Anymore coming? I think the boss man Nukie might be talked into bringing some drinkys thats if he makes it there :lol: 



Jacquie


----------



## LadyJ

Anymore???????????????? we had a smashing time last year and we had the sun  



Jacquie


----------



## Raptor107

Just booked my first motorhome rally !!  and all done online. Great that the pre-booking date was extended as my job doesnt let me know if I am working at weekends until approx 10 days before, so usually cant book in advance.
Just hope the rain keeps away as I wont be bringing my Landrover Defender !
Dave


----------



## LadyJ

Exhibitors at this event will include:
A S Bikes (A S Toys) Fuller Motorhomes Ltd Outdoor Bits
Adams Rugs & Runners Go European Motorhomes Outdoor World (North West) Ltd
All Solar / Sew N' So's Good Food Catering Pans & Co
Auto-Mate / Quantum Tuning Grove & Dean Insurance Parrotsol
Automotive Leisure Ltd Half Moon Bay (Leisure) Ltd PBR Tools
Barnes & Robinson (DPR Retail) Hammer Stahl PDS Design / Online-LEDs.com
Berkley Owls Hayes (Leisure) Ltd Peters Event Catering Ltd
Borders Leisure Horizons Leisure Vehicles Ltd Powrwheel Ltd
Brit Stops I H Motorhomes Premier Mobile Catering
Calder Leisure J P Footwear Rhyno Movers Ltd
Camp'N Shop Jacksons Satellites / TSC Rose Awnings 
Camper UK Jolly Jester Inflatables Runners Retreat
Camping & Caravanning Club K9 Gates S T T Group
Campsite Shop Leather Genie Sail & Trail Ltd
Care-A-Van LEDbulbs4U.co.uk Savaspace
Carpet Shop Leisure Power Ltd Shire Conversions
Coast Insurance Leisuretech Retail Simply Sencillo Cider
Cool My Camper Little Round Cake Company Smart Outdoors
Cotton Traders Clearance Magic Car Cleaning Co.
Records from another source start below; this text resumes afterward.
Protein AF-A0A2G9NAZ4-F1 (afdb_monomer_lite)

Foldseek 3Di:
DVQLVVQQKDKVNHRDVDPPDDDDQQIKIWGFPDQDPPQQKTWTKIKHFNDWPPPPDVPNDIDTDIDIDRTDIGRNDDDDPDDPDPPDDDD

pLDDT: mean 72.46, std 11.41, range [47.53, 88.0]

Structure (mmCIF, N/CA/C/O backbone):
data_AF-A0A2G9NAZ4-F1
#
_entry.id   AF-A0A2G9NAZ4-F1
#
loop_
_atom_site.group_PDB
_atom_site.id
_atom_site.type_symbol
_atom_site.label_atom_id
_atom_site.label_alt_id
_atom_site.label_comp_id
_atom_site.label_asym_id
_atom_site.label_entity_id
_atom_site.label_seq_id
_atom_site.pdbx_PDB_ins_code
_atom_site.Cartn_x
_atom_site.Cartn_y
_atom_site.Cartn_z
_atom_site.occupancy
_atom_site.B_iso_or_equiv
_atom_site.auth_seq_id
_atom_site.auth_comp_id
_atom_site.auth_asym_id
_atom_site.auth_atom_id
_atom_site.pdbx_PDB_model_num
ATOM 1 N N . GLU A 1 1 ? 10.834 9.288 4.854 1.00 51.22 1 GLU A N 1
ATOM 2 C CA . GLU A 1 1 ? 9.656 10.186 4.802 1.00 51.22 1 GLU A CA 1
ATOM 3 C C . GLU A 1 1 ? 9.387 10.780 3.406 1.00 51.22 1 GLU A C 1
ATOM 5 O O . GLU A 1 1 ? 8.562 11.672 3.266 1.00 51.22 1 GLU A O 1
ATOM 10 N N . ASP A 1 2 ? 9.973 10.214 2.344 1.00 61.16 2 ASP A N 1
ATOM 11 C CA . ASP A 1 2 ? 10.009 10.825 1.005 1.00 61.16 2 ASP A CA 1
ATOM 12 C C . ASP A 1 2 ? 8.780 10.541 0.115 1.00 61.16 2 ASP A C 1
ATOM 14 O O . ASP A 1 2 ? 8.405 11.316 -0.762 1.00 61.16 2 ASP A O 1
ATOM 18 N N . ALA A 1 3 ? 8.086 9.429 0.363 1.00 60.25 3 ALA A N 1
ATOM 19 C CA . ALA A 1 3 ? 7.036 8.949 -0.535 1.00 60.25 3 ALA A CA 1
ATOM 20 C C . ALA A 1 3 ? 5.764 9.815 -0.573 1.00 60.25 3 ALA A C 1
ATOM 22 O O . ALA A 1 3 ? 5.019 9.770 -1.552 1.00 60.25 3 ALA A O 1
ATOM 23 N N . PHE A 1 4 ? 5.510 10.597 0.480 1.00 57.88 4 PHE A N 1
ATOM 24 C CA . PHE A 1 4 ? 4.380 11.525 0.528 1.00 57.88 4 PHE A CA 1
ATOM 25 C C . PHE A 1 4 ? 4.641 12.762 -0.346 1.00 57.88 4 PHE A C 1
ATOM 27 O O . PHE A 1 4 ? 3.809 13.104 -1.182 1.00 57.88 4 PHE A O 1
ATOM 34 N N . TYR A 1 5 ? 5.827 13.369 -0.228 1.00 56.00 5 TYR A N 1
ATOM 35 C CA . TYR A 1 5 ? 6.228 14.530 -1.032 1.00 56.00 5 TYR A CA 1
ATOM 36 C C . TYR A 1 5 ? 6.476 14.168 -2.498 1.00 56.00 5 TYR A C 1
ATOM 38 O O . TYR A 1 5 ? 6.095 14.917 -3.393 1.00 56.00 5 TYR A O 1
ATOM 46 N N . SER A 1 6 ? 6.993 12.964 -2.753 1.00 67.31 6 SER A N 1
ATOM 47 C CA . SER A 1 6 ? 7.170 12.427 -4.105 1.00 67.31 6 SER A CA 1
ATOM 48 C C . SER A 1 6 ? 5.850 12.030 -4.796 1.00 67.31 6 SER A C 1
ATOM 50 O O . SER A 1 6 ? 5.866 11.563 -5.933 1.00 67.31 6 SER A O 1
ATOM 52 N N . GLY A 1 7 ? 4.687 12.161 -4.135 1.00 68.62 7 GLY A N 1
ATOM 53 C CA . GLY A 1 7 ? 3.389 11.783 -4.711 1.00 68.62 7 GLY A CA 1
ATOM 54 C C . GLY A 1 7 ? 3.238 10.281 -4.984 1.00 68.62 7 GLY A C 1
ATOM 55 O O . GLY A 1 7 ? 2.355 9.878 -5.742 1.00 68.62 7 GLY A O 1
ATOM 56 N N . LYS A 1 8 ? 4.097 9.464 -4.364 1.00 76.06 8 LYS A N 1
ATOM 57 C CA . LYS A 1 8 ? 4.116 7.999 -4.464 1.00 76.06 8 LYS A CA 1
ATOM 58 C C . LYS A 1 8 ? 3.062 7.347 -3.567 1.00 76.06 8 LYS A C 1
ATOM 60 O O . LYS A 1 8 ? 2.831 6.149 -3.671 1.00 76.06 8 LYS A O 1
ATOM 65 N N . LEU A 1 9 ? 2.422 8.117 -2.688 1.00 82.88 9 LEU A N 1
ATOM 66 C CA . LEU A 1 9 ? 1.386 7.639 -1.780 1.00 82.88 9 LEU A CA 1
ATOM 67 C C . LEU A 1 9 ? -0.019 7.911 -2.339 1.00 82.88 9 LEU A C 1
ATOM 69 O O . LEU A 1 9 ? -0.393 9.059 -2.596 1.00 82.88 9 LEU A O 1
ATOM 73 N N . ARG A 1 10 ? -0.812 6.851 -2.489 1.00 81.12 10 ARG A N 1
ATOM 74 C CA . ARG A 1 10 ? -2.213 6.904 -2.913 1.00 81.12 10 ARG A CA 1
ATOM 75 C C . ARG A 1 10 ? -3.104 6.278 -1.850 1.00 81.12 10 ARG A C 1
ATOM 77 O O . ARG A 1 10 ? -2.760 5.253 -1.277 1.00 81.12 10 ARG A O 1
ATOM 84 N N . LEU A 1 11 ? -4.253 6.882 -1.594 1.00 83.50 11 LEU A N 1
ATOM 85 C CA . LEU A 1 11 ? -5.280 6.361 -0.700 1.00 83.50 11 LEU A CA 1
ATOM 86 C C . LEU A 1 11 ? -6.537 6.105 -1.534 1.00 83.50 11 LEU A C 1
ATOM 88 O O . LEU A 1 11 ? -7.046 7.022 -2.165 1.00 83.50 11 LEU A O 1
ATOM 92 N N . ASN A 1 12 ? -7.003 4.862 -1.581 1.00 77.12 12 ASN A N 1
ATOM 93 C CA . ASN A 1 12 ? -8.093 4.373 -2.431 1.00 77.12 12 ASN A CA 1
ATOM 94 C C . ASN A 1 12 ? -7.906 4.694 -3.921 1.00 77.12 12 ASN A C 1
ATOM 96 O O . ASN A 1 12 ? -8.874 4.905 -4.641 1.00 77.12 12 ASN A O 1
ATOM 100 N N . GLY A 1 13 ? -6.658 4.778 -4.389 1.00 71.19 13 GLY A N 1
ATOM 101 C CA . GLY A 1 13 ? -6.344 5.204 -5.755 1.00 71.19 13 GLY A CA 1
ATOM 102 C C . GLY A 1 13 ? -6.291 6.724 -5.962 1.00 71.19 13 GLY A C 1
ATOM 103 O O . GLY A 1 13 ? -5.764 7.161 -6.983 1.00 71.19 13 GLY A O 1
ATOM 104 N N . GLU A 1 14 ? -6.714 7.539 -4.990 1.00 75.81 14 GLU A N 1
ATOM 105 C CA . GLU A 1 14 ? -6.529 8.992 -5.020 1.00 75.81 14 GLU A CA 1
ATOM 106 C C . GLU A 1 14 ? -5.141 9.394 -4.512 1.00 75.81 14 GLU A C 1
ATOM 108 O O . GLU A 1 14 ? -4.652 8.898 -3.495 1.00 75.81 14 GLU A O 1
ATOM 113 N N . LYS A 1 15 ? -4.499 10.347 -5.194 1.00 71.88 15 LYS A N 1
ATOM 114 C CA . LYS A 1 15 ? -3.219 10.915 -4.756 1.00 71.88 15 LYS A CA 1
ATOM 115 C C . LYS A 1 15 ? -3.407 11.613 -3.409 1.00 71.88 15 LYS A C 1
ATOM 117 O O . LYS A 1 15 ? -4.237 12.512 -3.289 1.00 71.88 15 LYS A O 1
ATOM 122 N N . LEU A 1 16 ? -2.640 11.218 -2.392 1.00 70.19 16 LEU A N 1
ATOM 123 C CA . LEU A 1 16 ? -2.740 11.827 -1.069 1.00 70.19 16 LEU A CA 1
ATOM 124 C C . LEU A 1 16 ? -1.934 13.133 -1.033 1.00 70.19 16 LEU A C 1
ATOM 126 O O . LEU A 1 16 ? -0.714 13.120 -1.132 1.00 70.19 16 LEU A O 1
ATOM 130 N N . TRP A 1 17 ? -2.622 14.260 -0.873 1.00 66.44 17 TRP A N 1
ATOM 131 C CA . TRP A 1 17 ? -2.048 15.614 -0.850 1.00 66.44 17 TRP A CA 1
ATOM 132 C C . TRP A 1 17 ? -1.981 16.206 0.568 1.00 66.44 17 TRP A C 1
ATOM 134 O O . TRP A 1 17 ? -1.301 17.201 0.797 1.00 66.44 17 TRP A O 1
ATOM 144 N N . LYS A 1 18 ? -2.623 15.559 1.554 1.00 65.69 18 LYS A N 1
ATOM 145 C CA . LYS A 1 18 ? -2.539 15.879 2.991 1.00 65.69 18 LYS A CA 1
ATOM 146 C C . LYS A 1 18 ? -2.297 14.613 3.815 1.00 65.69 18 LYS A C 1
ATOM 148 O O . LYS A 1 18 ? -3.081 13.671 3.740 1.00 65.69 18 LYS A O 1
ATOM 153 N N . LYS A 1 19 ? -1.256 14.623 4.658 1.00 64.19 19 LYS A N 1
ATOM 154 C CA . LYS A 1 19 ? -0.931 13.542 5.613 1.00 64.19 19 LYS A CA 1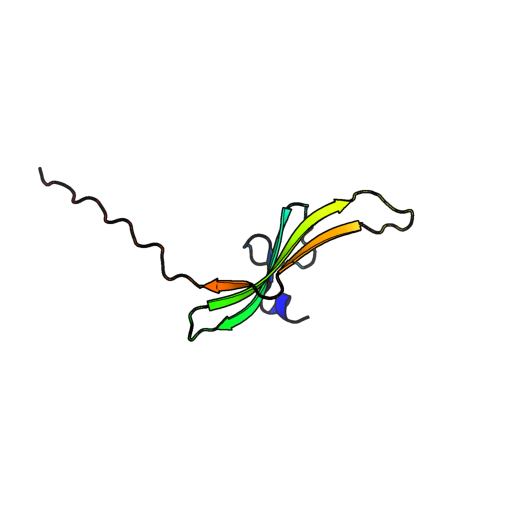
ATOM 155 C C . LYS A 1 19 ? -2.013 13.377 6.694 1.00 64.19 19 LYS A C 1
ATOM 157 O O . LYS A 1 19 ? -2.130 12.308 7.276 1.00 64.19 19 LYS A O 1
ATOM 162 N N . SER A 1 20 ? -2.823 14.413 6.929 1.00 64.50 20 SER A N 1
ATOM 163 C CA . SER A 1 20 ? -3.917 14.435 7.911 1.00 64.50 20 SER A CA 1
ATOM 164 C C . SER A 1 20 ? -5.278 13.973 7.370 1.00 64.50 20 SER A C 1
ATOM 166 O O . SER A 1 20 ? -6.300 14.217 8.011 1.00 64.50 20 SER A O 1
ATOM 168 N N . ARG A 1 21 ? -5.341 13.321 6.200 1.00 70.88 21 ARG A N 1
ATOM 169 C CA . ARG A 1 21 ? -6.612 12.766 5.708 1.00 70.88 21 ARG A CA 1
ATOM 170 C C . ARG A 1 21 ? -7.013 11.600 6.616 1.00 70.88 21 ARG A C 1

Soldiers Off The Street
Country Seats UK Mendelssohns Timberland Motorhomes 
Countrystar Clothing Ltd MGR Retail Ltd Tow-bars 2 Tow-cars Ltd
Coventry Mobile Catering Mirror Guard Travelworld RV
Craft People 2000 Motor Caravanners Club Vac Bag Products
Cupcakes By Kay Motorhome Fun Vantage Motorhomes Ltd
Cyclo-Ssage Ltd Motorhomes & Caravans Ltd Vehicles 4 Leisure
Designs Motorplus Derby Ltd Wildax Motorhomes
DRW Electronics N T Windbreaks Wind Art Ltd
Electronics Worldwide Ltd National Trust - Attingham Park World of Motorhomes Ltd
Freedom Is Ltd Oakwell Motorhomes Zead
(all details correct at time of going to press)

Visitors to the UK Motorhome Summer Fair can also enjoy cruises on the River Severn aboard the fantastic Sabrina Boat, plus see the UK's first Owl Agility display at this show.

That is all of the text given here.